> **PROVIDED ENTRIES**
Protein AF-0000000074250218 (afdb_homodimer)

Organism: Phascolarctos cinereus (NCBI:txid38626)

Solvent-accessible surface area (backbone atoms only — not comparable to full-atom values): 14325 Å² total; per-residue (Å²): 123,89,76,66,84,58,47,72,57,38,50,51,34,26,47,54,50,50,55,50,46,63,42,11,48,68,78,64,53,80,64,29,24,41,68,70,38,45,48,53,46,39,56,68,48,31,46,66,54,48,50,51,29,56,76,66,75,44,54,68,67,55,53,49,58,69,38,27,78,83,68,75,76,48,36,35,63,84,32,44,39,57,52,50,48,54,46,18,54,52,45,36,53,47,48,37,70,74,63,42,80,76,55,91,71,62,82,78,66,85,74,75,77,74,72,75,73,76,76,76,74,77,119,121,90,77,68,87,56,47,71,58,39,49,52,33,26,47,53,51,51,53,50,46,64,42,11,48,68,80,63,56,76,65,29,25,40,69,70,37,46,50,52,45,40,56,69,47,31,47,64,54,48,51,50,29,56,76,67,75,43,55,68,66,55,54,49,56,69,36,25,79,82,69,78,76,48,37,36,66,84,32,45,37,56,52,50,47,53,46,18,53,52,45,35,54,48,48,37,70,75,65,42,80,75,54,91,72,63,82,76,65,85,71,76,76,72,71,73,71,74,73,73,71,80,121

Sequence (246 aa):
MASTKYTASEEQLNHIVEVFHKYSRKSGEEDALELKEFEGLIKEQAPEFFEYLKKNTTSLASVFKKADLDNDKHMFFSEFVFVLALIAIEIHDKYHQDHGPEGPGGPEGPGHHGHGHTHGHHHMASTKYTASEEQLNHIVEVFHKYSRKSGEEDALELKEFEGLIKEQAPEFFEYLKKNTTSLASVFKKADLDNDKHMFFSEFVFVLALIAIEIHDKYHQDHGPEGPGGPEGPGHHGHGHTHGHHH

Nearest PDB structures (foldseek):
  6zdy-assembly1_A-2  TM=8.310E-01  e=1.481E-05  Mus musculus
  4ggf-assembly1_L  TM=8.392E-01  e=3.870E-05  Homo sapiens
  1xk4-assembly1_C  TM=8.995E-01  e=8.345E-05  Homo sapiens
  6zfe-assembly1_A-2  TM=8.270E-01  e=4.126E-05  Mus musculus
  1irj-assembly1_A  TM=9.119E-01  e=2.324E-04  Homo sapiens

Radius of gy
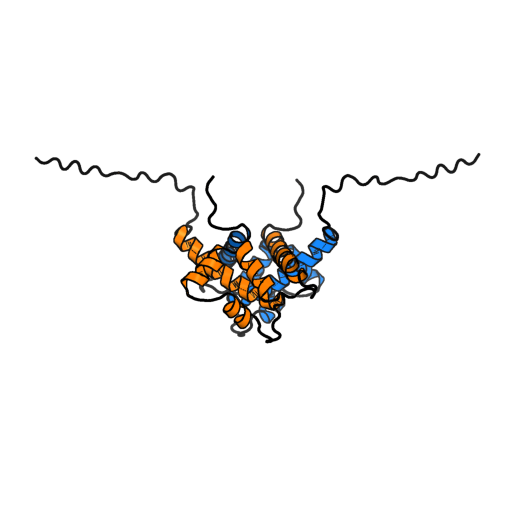ration: 23.71 Å; Cα contacts (8 Å, |Δi|>4): 228; chains: 2; bounding box: 66×71×85 Å

InterPro domains:
  IPR011992 EF-hand domain pair [SSF47473] (7-97)
  IPR013787 S100/CaBP-9k-type, calcium binding, subdomain [PF01023] (10-50)
  IPR013787 S100/CaBP-9k-type, calcium binding, subdomain [SM01394] (9-51)

Secondary structure (DSSP, 8-state):
----SS-HHHHHHHHHHHHHHHHHTTSS-TTEE-HHHHHHHHHHH-HHHHHHHHHTT--HHHHHHHH-TT-SS-EEHHHHHHHHHHHHHHHHHHHHHHH-S--S-------------------/----SS-HHHHHHHHHHHHHHHHHTSSS-TTEE-HHHHHHHHHHH-HHHHHHHHHTT--HHHHHHHH-TT-SS-EEHHHHHHHHHHHHHHHHHHHHHHH-S--S-------------------

Foldseek 3Di:
DPPPPDDPVRVVVVVVQVLQQVLCPPVPPGAWHALVSQVVSCCVVPVVVVVVCVVVVHDSVNVQCVLPVVRPRIHGPVSVVVVVVVSVVVVVVVVCVVVPPPDVDDPPPPPPPPPVPVPPPPD/DPPPPDDPVRVVVVVVQVLQQVLCPPVPPGAWDAQVSQVVSCVVVPVVVVVVCVVVVHDSVNVQCVLPVVRPRIHGPVSVVVVVVVSVVVVVVVVCVVVPPPDVDDPPPPPPPPPPPPPPPPD

pLDDT: mean 79.52, std 26.23, range [21.98, 98.31]

Structure (mmCIF, N/CA/C/O backbone):
data_AF-0000000074250218-model_v1
#
loop_
_entity.id
_entity.type
_entity.pdbx_description
1 polymer 'Protein S100-A7'
#
loop_
_atom_site.group_PDB
_atom_site.id
_atom_site.type_symbol
_atom_site.label_atom_id
_atom_site.label_alt_id
_atom_site.label_comp_id
_atom_site.label_asym_id
_atom_site.label_entity_id
_atom_site.label_seq_id
_atom_site.pdbx_PDB_ins_code
_atom_site.Cartn_x
_atom_site.Cartn_y
_atom_site.Cartn_z
_atom_site.occupancy
_atom_site.B_iso_or_equiv
_atom_site.auth_seq_id
_atom_site.auth_comp_id
_atom_site.auth_asym_id
_atom_site.auth_atom_id
_atom_site.pdbx_PDB_model_num
ATOM 1 N N . MET A 1 1 ? 18.016 24.25 -4.637 1 28.2 1 MET A N 1
ATOM 2 C CA . MET A 1 1 ? 18.016 22.844 -4.242 1 28.2 1 MET A CA 1
ATOM 3 C C . MET A 1 1 ? 16.797 22.125 -4.824 1 28.2 1 MET A C 1
ATOM 5 O O . MET A 1 1 ? 15.672 22.609 -4.73 1 28.2 1 MET A O 1
ATOM 9 N N . ALA A 1 2 ? 16.609 21.578 -5.812 1 40 2 ALA A N 1
ATOM 10 C CA . ALA A 1 2 ? 15.438 21.25 -6.625 1 40 2 ALA A CA 1
ATOM 11 C C . ALA A 1 2 ? 14.305 20.703 -5.758 1 40 2 ALA A C 1
ATOM 13 O O . ALA A 1 2 ? 14.461 19.656 -5.117 1 40 2 ALA A O 1
ATOM 14 N N . SER A 1 3 ? 13.422 21.406 -4.797 1 47.16 3 SER A N 1
ATOM 15 C CA . SER A 1 3 ? 12.461 21.281 -3.705 1 47.16 3 SER A CA 1
ATOM 16 C C . SER A 1 3 ? 11.477 20.141 -3.969 1 47.16 3 SER A C 1
ATOM 18 O O . SER A 1 3 ? 10.625 20.25 -4.855 1 47.16 3 SER A O 1
ATOM 20 N N . THR A 1 4 ? 11.922 18.859 -4.004 1 63.16 4 THR A N 1
ATOM 21 C CA . THR A 1 4 ? 11.141 17.766 -4.578 1 63.16 4 THR A CA 1
ATOM 22 C C . THR A 1 4 ? 9.703 17.797 -4.062 1 63.16 4 THR A C 1
ATOM 24 O O . THR A 1 4 ? 9.477 17.953 -2.861 1 63.16 4 THR A O 1
ATOM 27 N N . LYS A 1 5 ? 8.797 18.203 -4.863 1 85.56 5 LYS A N 1
ATOM 28 C CA . LYS A 1 5 ? 7.367 18.391 -4.609 1 85.56 5 LYS A CA 1
ATOM 29 C C . LYS A 1 5 ? 6.797 17.203 -3.832 1 85.56 5 LYS A C 1
ATOM 31 O O . LYS A 1 5 ? 5.953 17.375 -2.953 1 85.56 5 LYS A O 1
ATOM 36 N N . TYR A 1 6 ? 7.41 16.109 -3.971 1 93.56 6 TYR A N 1
ATOM 37 C CA . TYR A 1 6 ? 6.887 14.883 -3.365 1 93.56 6 TYR A CA 1
ATOM 38 C C . TYR A 1 6 ? 7.844 14.344 -2.309 1 93.56 6 TYR A C 1
ATOM 40 O O . TYR A 1 6 ? 9.062 14.367 -2.5 1 93.56 6 TYR A O 1
ATOM 48 N N . THR A 1 7 ? 7.277 13.93 -1.156 1 94.44 7 THR A N 1
ATOM 49 C CA . THR A 1 7 ? 8.055 13.242 -0.134 1 94.44 7 THR A CA 1
ATOM 50 C C . THR A 1 7 ? 8.516 11.875 -0.633 1 94.44 7 THR A C 1
ATOM 52 O O . THR A 1 7 ? 8.047 11.398 -1.671 1 94.44 7 THR A O 1
ATOM 55 N N . ALA A 1 8 ? 9.453 11.289 0.064 1 92.31 8 ALA A N 1
ATOM 56 C CA . ALA A 1 8 ? 9.898 9.938 -0.275 1 92.31 8 ALA A CA 1
ATOM 57 C C . ALA A 1 8 ? 8.734 8.961 -0.27 1 92.31 8 ALA A C 1
ATOM 59 O O . ALA A 1 8 ? 8.641 8.094 -1.139 1 92.31 8 ALA A O 1
ATOM 60 N N . SER A 1 9 ? 7.832 9.094 0.702 1 95.5 9 SER A N 1
ATOM 61 C CA . SER A 1 9 ? 6.656 8.234 0.791 1 95.5 9 SER A CA 1
ATOM 62 C C . SER A 1 9 ? 5.754 8.398 -0.428 1 95.5 9 SER A C 1
ATOM 64 O O . SER A 1 9 ? 5.262 7.418 -0.983 1 95.5 9 SER A O 1
ATOM 66 N N . GLU A 1 10 ? 5.594 9.594 -0.827 1 96.12 10 GLU A N 1
ATOM 67 C CA . GLU A 1 10 ? 4.754 9.859 -1.989 1 96.12 10 GLU A CA 1
ATOM 68 C C . GLU A 1 10 ? 5.395 9.328 -3.268 1 96.12 10 GLU A C 1
ATOM 70 O O . GLU A 1 10 ? 4.703 8.797 -4.141 1 96.12 10 GLU A O 1
ATOM 75 N N . GLU A 1 11 ? 6.633 9.406 -3.379 1 94.12 11 GLU A N 1
ATOM 76 C CA . GLU A 1 11 ? 7.336 8.844 -4.527 1 94.12 11 GLU A CA 1
ATOM 77 C C . GLU A 1 11 ? 7.223 7.316 -4.547 1 94.12 11 GLU A C 1
ATOM 79 O O . GLU A 1 11 ? 7.086 6.715 -5.613 1 94.12 11 GLU A O 1
ATOM 84 N N . GLN A 1 12 ? 7.367 6.738 -3.381 1 93.88 12 GLN A N 1
ATOM 85 C CA . GLN A 1 12 ? 7.223 5.293 -3.277 1 93.88 12 GLN A CA 1
ATOM 86 C C . GLN A 1 12 ? 5.832 4.844 -3.711 1 93.88 12 GLN A C 1
ATOM 88 O O . GLN A 1 12 ? 5.691 3.855 -4.438 1 93.88 12 GLN A O 1
ATOM 93 N N . LEU A 1 13 ? 4.82 5.586 -3.279 1 96 13 LEU A N 1
ATOM 94 C CA . LEU A 1 13 ? 3.449 5.238 -3.629 1 96 13 LEU A CA 1
ATOM 95 C C . LEU A 1 13 ? 3.203 5.426 -5.121 1 96 13 LEU A C 1
ATOM 97 O O . LEU A 1 13 ? 2.506 4.625 -5.746 1 96 13 LEU A O 1
ATOM 101 N N . ASN A 1 14 ? 3.803 6.5 -5.703 1 94.19 14 ASN A N 1
ATOM 102 C CA . ASN A 1 14 ? 3.771 6.652 -7.152 1 94.19 14 ASN A CA 1
ATOM 103 C C . ASN A 1 14 ? 4.402 5.457 -7.855 1 94.19 14 ASN A C 1
ATOM 105 O O . ASN A 1 14 ? 3.855 4.945 -8.836 1 94.19 14 ASN A O 1
ATOM 109 N N . HIS A 1 15 ? 5.508 5.02 -7.391 1 94.25 15 HIS A N 1
ATOM 110 C CA . HIS A 1 15 ? 6.238 3.9 -7.98 1 94.25 15 HIS A CA 1
ATOM 111 C C . HIS A 1 15 ? 5.41 2.621 -7.949 1 94.25 15 HIS A C 1
ATOM 113 O O . HIS A 1 15 ? 5.449 1.826 -8.891 1 94.25 15 HIS A O 1
ATOM 119 N N . ILE A 1 16 ? 4.66 2.385 -6.902 1 96.31 16 ILE A N 1
ATOM 120 C CA . ILE A 1 16 ? 3.832 1.192 -6.77 1 96.31 16 ILE A CA 1
ATOM 121 C C . ILE A 1 16 ? 2.818 1.138 -7.91 1 96.31 16 ILE A C 1
ATOM 123 O O . ILE A 1 16 ? 2.627 0.089 -8.531 1 96.31 16 ILE A O 1
ATOM 127 N N . VAL A 1 17 ? 2.238 2.26 -8.227 1 95.38 17 VAL A N 1
ATOM 128 C CA . VAL A 1 17 ? 1.253 2.311 -9.297 1 95.38 17 VAL A CA 1
ATOM 129 C C . VAL A 1 17 ? 1.946 2.109 -10.641 1 95.38 17 VAL A C 1
ATOM 131 O O . VAL A 1 17 ? 1.435 1.4 -11.516 1 95.38 17 VAL A O 1
ATOM 134 N N . GLU A 1 18 ? 3.123 2.703 -10.836 1 92.75 18 GLU A N 1
ATOM 135 C CA . GLU A 1 18 ? 3.889 2.551 -12.07 1 92.75 18 GLU A CA 1
ATOM 136 C C . GLU A 1 18 ? 4.227 1.085 -12.336 1 92.75 18 GLU A C 1
ATOM 138 O O . GLU A 1 18 ? 4.098 0.605 -13.461 1 92.75 18 GLU A O 1
ATOM 143 N N . VAL A 1 19 ? 4.688 0.427 -11.312 1 94.25 19 VAL A N 1
ATOM 144 C CA . VAL A 1 19 ? 5.039 -0.983 -11.445 1 94.25 19 VAL A CA 1
ATOM 145 C C . VAL A 1 19 ? 3.793 -1.793 -11.797 1 94.25 19 VAL A C 1
ATOM 147 O O . VAL A 1 19 ? 3.836 -2.656 -12.68 1 94.25 19 VAL A O 1
ATOM 150 N N . PHE A 1 20 ? 2.668 -1.465 -11.109 1 94.88 20 PHE A N 1
ATOM 151 C CA . PHE A 1 20 ? 1.419 -2.15 -11.414 1 94.88 20 PHE A CA 1
ATOM 152 C C . PHE A 1 20 ? 1.06 -1.993 -12.891 1 94.88 20 PHE A C 1
ATOM 154 O O . PHE A 1 20 ? 0.726 -2.971 -13.555 1 94.88 20 PHE A O 1
ATOM 161 N N . HIS A 1 21 ? 1.188 -0.789 -13.445 1 91.81 21 HIS A N 1
ATOM 162 C CA . HIS A 1 21 ? 0.851 -0.501 -14.836 1 91.81 21 HIS A CA 1
ATOM 163 C C . HIS A 1 21 ? 1.815 -1.194 -15.797 1 91.81 21 HIS A C 1
ATOM 165 O O . HIS A 1 21 ? 1.404 -1.689 -16.844 1 91.81 21 HIS A O 1
ATOM 171 N N . LYS A 1 22 ? 3.043 -1.23 -15.445 1 91.56 22 LYS A N 1
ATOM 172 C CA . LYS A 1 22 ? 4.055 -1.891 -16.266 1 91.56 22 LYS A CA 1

> **PROBLEM DESCRIPTION**
From the opening line of the data above through the line holding "Organism: Phascolarctos cinereus", give every line again exactly as it stands.

> **WRITTEN ANSWER**
Protein AF-0000000074250218 (afdb_homodimer)

Organism: Phascolarctos cinereus (NCBI:txid38626)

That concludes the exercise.